Lavandula ‘Grappenhall’ – lavender

Botanical name: Lavandula x intermedia ‘Grappenhall’
Common names: Lavandin (English hybrid) lavender
Family: Lamiaceae (mint family)
Plant type: Evergreen aromatic sub-shrub
Habit: Compact to bushy, mound-forming
Pot size: 1 litre pot
Eventual size: Approx. 75–90cm tall × 90cm spread
Foliage: Narrow, aromatic silver-grey to grey-green leaves; evergreen
Flowers: Long spikes of pale purple-blue flowers on tall stems, mid to late summer (July–August)
Scent: Strongly aromatic foliage and flowers
Aspect / light: Full sun
Soil: Sharply drained; poor to average; tolerates lime; dislikes wet; any pH
Hardiness: RHS H5 (hardy, to about −15°C); USDA zones 6–9
Exposure: Open, hot, dry, sunny
Native range: Garden form; the genus is native to the Mediterranean
Toxicity / pet & child safety: Generally considered non-toxic to people and pets

Lavandula ‘Grappenhall’ is a large, vigorous lavandin lavender with long stems of pale purple-blue flowers and highly aromatic grey-green foliage. Superb as a big, fragrant specimen or informal hedge.

GardenAdvice notes

A classic evergreen aromatic sub-shrub, lavender is loved for its fragrant silver foliage and its fragrant summer flower spikes, which hum with bees. Lavandin (English hybrid) lavender is prized for its scent, its drought tolerance and its beautiful silvery presence, and is a mainstay of sunny borders, edging, low hedging and Mediterranean-style plantings.

Growing & planting

Plant in spring in sharply drained, poor to average soil in full sun — lavender demands sun and good drainage, and dislikes rich, wet, heavy ground, which shortens its life.
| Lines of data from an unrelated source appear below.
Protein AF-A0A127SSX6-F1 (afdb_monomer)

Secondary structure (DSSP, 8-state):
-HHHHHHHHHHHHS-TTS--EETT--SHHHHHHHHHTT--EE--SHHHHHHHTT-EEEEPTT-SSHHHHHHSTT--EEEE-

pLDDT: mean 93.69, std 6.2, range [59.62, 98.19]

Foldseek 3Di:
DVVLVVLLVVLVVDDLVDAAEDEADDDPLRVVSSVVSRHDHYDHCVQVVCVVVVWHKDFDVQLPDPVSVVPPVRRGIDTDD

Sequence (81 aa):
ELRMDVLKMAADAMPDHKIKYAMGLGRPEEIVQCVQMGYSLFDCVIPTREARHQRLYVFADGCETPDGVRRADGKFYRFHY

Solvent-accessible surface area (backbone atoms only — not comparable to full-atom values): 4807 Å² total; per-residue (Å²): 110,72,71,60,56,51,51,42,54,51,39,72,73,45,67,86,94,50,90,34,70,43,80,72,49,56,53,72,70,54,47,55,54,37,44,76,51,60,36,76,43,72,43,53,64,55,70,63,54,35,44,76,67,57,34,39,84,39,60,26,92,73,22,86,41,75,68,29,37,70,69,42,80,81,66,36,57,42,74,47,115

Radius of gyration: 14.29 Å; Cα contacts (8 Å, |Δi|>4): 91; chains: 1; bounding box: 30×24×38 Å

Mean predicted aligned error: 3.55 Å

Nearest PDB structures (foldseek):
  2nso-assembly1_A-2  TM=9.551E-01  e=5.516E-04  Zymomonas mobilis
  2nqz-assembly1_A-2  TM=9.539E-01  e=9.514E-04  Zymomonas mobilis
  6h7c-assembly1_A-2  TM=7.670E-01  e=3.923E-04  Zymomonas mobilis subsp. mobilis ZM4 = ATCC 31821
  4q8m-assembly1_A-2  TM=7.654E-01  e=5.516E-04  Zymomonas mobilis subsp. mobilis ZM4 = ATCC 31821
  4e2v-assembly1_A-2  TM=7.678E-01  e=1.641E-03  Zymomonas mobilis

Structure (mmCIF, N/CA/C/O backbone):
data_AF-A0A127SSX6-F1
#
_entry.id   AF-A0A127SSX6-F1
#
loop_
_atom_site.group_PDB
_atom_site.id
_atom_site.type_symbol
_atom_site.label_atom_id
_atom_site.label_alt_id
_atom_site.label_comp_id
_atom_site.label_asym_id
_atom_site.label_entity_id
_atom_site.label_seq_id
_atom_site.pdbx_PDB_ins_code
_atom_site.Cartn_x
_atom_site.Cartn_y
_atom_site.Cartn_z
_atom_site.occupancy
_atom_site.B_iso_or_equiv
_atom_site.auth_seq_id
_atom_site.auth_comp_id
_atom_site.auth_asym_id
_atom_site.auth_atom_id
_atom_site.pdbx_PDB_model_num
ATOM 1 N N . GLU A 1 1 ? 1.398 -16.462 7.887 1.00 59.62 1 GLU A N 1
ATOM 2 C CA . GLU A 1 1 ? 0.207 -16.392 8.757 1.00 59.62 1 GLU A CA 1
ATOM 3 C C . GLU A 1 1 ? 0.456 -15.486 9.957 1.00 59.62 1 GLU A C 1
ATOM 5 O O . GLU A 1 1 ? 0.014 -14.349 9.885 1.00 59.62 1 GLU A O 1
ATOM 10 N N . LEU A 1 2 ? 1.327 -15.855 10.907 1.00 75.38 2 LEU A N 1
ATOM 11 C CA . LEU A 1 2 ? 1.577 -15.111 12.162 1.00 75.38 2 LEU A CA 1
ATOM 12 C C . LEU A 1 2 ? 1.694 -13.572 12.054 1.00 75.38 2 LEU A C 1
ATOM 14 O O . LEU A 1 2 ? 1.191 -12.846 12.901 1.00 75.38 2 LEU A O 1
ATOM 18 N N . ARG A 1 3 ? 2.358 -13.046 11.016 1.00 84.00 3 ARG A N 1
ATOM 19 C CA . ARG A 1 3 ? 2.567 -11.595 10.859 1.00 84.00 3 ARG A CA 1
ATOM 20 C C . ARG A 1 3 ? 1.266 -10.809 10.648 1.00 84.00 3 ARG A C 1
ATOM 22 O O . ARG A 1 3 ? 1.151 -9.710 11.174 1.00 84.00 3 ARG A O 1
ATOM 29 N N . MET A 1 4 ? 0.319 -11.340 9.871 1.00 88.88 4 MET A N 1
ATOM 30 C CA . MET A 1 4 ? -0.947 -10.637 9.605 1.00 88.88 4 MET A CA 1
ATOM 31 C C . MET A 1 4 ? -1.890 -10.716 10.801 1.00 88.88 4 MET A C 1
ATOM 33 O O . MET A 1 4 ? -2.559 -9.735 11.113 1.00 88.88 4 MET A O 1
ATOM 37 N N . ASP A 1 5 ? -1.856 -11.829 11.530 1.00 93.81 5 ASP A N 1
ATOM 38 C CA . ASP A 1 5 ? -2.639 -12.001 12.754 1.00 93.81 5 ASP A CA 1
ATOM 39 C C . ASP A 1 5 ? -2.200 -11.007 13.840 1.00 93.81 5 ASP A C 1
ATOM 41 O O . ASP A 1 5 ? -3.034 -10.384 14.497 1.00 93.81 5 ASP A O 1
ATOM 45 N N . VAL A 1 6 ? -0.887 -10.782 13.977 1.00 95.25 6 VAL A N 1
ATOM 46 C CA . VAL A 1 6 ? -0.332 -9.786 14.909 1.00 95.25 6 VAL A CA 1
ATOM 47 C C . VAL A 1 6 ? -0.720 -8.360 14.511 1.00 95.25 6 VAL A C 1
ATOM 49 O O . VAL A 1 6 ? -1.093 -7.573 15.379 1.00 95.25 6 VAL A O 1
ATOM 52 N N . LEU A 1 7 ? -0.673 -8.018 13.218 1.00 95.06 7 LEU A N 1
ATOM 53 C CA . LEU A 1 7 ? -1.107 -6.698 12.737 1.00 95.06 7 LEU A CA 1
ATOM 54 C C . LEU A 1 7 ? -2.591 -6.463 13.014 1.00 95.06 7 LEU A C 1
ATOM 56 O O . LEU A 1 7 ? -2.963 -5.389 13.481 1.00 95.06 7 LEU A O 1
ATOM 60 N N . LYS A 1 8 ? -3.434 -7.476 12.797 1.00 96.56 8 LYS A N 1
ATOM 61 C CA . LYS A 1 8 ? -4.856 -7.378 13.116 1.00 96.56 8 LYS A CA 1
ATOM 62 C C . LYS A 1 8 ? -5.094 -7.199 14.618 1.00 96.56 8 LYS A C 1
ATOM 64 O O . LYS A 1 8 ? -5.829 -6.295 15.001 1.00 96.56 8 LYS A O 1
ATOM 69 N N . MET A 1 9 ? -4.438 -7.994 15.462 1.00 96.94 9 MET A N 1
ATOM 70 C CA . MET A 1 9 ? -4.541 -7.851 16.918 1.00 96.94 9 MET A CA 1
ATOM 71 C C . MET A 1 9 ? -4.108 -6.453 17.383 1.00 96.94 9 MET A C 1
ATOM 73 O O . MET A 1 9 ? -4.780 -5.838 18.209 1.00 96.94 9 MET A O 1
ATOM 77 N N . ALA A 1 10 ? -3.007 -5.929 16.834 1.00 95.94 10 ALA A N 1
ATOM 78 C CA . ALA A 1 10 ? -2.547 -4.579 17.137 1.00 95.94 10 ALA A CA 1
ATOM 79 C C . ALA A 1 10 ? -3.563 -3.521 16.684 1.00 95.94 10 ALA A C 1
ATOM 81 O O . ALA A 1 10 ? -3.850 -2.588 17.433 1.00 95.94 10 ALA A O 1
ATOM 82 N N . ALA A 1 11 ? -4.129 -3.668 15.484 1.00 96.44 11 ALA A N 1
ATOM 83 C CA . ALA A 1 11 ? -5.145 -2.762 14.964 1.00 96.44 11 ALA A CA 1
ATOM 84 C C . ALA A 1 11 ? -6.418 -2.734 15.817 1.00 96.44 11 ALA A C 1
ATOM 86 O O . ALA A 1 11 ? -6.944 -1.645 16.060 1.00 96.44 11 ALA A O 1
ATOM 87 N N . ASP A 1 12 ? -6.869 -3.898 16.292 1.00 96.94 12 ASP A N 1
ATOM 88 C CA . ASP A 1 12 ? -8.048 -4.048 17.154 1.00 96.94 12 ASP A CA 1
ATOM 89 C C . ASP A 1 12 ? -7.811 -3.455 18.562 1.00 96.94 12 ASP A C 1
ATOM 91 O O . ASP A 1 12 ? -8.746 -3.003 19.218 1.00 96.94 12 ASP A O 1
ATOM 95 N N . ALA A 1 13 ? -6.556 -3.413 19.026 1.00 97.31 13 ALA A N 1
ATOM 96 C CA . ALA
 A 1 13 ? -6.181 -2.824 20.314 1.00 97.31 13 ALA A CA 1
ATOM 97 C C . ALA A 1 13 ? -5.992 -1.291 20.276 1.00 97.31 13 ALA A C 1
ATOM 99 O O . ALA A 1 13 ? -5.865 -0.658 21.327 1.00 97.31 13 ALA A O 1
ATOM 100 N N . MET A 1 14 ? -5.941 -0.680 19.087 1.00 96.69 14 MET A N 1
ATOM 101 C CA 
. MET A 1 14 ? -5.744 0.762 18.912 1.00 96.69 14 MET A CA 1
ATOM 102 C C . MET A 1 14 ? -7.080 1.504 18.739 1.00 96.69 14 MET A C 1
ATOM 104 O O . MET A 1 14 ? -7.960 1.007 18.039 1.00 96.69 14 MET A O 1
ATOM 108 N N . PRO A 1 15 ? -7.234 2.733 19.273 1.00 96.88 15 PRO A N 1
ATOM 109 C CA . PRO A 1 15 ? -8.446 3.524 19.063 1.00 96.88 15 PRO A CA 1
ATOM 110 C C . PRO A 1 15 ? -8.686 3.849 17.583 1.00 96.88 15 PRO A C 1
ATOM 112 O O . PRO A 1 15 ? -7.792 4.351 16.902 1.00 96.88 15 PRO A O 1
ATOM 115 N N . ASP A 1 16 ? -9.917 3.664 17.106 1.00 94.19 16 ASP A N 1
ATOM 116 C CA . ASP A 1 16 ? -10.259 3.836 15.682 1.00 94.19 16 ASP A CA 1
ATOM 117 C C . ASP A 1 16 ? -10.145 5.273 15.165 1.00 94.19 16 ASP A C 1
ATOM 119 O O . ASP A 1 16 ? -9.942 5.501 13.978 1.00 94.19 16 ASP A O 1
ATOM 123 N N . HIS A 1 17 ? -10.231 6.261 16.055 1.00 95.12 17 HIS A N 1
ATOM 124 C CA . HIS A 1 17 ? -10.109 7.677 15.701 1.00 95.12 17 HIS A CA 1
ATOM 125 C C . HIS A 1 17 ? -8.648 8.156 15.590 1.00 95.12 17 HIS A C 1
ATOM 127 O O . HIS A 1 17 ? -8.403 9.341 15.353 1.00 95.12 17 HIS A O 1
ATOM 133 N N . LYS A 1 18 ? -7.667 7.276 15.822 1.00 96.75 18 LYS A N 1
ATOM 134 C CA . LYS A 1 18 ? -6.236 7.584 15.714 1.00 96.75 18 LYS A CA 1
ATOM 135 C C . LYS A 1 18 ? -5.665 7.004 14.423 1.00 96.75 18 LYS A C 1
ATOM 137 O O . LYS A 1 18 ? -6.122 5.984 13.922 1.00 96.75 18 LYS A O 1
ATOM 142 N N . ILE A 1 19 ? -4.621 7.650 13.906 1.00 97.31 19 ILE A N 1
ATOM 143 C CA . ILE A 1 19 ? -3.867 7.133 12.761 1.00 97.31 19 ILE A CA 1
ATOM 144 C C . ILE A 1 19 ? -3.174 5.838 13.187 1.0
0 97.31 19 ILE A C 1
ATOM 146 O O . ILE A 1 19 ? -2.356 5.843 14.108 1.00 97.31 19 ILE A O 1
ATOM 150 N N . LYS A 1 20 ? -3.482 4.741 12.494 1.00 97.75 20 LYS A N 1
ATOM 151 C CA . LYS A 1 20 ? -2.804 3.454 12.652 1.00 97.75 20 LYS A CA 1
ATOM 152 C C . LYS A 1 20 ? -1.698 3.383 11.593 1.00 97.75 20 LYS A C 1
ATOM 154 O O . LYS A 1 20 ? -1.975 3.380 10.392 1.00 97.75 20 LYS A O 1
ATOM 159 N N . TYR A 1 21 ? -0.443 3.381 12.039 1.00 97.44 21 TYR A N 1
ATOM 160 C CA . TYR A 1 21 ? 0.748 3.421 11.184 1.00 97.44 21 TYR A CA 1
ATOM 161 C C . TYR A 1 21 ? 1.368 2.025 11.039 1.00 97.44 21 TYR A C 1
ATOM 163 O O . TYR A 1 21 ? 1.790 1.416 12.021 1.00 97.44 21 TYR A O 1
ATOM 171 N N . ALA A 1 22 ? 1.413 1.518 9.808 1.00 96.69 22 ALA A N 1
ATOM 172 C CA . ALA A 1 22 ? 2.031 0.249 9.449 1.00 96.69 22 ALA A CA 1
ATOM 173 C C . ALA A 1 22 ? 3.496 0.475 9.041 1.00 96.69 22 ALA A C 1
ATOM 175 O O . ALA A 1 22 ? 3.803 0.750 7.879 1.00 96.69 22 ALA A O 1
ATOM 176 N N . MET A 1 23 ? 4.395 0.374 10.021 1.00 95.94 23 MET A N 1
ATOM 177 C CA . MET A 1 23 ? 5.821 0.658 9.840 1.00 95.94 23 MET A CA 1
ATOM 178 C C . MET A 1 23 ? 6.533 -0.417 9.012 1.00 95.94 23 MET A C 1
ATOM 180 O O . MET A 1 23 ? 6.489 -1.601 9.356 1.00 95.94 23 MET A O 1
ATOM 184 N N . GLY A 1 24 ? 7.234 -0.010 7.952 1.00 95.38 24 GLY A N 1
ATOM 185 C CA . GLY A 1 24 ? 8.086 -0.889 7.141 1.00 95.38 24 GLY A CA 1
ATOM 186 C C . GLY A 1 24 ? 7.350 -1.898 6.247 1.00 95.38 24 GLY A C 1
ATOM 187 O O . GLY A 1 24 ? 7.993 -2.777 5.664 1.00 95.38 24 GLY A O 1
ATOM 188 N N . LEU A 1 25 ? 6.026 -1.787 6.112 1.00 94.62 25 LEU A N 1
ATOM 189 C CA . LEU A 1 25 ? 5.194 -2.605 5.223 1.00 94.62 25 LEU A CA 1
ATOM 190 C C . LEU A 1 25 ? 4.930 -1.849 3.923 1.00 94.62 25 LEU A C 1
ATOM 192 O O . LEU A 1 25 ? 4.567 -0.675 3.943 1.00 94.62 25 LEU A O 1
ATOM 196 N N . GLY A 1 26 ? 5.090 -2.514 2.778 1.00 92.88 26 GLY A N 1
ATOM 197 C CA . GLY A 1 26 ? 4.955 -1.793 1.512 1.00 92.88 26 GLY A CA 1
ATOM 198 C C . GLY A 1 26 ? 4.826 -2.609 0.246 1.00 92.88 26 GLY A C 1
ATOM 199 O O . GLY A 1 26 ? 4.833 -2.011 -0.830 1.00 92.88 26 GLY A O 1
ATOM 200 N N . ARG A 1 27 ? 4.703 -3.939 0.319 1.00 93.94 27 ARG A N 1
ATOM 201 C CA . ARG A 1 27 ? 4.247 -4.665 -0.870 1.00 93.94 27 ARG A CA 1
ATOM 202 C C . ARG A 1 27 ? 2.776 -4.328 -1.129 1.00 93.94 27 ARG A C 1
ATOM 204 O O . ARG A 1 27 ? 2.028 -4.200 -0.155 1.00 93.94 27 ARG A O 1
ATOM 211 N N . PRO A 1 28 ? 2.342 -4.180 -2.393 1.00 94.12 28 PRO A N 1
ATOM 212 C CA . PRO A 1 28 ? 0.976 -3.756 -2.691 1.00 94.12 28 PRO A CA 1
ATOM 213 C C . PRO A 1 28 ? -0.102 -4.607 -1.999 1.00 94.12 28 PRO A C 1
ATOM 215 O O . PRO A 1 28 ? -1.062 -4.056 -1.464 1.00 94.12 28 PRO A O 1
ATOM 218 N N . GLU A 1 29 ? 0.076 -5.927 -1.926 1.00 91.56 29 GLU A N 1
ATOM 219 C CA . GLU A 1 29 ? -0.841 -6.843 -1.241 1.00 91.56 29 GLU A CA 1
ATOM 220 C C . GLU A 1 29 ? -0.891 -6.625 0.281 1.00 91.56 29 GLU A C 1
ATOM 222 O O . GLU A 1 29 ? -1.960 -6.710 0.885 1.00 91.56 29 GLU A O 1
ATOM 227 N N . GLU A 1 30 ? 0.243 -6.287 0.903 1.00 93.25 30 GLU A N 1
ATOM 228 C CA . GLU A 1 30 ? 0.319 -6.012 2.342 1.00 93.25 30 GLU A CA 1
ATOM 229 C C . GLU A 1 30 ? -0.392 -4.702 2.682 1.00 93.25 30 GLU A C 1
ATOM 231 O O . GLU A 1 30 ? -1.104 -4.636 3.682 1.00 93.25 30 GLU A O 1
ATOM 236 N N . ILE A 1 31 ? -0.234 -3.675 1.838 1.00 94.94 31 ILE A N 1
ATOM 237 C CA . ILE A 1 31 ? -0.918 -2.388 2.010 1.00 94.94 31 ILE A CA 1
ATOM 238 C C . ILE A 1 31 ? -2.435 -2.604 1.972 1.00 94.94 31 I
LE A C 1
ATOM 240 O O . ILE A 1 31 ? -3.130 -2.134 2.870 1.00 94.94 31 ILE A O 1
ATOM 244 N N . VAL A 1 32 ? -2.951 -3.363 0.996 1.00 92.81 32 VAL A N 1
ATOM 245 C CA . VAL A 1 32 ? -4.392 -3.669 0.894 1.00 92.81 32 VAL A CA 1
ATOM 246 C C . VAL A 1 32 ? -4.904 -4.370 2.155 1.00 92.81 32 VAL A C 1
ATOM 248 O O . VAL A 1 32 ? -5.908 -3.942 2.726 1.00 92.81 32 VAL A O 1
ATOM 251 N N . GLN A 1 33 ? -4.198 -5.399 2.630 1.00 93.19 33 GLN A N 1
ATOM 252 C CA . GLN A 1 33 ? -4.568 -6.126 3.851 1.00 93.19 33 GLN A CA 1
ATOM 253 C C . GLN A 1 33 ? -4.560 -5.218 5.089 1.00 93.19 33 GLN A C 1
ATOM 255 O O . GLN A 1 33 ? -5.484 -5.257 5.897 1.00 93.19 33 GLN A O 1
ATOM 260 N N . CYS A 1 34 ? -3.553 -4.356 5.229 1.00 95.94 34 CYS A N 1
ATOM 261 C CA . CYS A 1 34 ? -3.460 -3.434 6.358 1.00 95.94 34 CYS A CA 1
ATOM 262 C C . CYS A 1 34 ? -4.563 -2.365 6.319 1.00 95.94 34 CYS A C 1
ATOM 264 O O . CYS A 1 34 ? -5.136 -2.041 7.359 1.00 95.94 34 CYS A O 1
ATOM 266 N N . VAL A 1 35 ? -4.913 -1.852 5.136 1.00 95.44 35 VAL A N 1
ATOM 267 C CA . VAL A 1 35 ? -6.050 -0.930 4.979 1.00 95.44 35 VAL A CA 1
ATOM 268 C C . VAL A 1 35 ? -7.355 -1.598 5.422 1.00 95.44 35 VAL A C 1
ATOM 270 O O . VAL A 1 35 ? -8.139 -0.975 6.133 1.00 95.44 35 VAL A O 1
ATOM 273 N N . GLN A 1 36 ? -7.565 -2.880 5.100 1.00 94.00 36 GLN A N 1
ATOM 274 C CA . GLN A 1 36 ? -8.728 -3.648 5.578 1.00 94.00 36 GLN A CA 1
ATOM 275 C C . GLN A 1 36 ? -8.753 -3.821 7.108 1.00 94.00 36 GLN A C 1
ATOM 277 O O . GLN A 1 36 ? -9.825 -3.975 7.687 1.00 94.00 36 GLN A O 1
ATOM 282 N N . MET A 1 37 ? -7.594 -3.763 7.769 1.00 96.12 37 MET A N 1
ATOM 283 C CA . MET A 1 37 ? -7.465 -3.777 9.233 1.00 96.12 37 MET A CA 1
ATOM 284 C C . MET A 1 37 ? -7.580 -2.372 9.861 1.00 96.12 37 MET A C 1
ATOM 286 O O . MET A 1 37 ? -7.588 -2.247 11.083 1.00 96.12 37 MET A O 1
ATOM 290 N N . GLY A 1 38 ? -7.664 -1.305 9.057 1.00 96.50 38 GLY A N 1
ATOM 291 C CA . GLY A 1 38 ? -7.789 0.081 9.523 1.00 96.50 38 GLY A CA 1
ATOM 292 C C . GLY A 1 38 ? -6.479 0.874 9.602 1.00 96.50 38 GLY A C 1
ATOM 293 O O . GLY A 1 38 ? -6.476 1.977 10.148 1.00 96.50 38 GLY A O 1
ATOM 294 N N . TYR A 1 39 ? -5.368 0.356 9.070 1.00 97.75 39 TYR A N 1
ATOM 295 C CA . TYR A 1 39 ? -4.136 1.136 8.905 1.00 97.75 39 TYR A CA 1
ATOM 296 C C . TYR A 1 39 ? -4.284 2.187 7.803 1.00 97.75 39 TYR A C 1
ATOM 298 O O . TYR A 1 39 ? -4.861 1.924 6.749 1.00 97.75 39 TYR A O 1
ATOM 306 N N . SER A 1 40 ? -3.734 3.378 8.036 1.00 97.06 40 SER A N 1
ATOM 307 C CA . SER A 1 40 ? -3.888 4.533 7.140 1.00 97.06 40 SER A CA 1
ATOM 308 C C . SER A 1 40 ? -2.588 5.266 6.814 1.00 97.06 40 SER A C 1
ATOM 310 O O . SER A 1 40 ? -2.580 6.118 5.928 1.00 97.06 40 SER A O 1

It tolerates lime and drought. Ideal for edging, low hedges, gravel and sunny borders. Improve heavy soil with grit. Space appropriately for its size.

Care & maintenance

The key task is annual pruning: after flowering (or in early spring), trim the plant back into a neat mound, cutting back the flower stems and about 2–3cm of the current year’s leafy growth — but never cut back into the old, bare, woody stems, as lavender will not reshoot from bare wood. This yearly trim is what keeps plants compact, bushy and long-lived rather than woody and sprawling. It is drought-tolerant once established.

Propagation

  • Cuttings: Take semi-ripe cuttings in summer, which root readily.

Pests & diseases

Generally trouble-free in a sunny, well-drained spot. Its main enemy is wet, heavy soil, which causes rot and short life. Rosemary beetle and froghoppers (‘cuckoo spit’) may occasionally appear. Old, unpruned plants go woody and bare at the base.

Uses in the garden

Superb for edging paths and borders, low fragrant hedging, gravel and Mediterranean-style gardens, sunny borders and containers, and for cutting and drying; wonderful lining a path where you brush past the scent.

Wildlife value

Lavender is one of the very best plants for pollinators: the fragrant flower spikes are hugely attractive to bees, butterflies and other beneficial insects throughout summer.

Toxicity & safety

Lavender is generally regarded as non-toxic to people and pets.

GardenAdvice tip

‘Grappenhall’ is one of the larger, more vigorous lavenders, so give it room — it makes a big, billowing, richly fragrant mound rather than a neat little edging plant. Like all lavenders, the secret to keeping it good for years is that annual after-flowering trim into a tidy dome, always stopping short of the bare old wood, which won’t reshoot.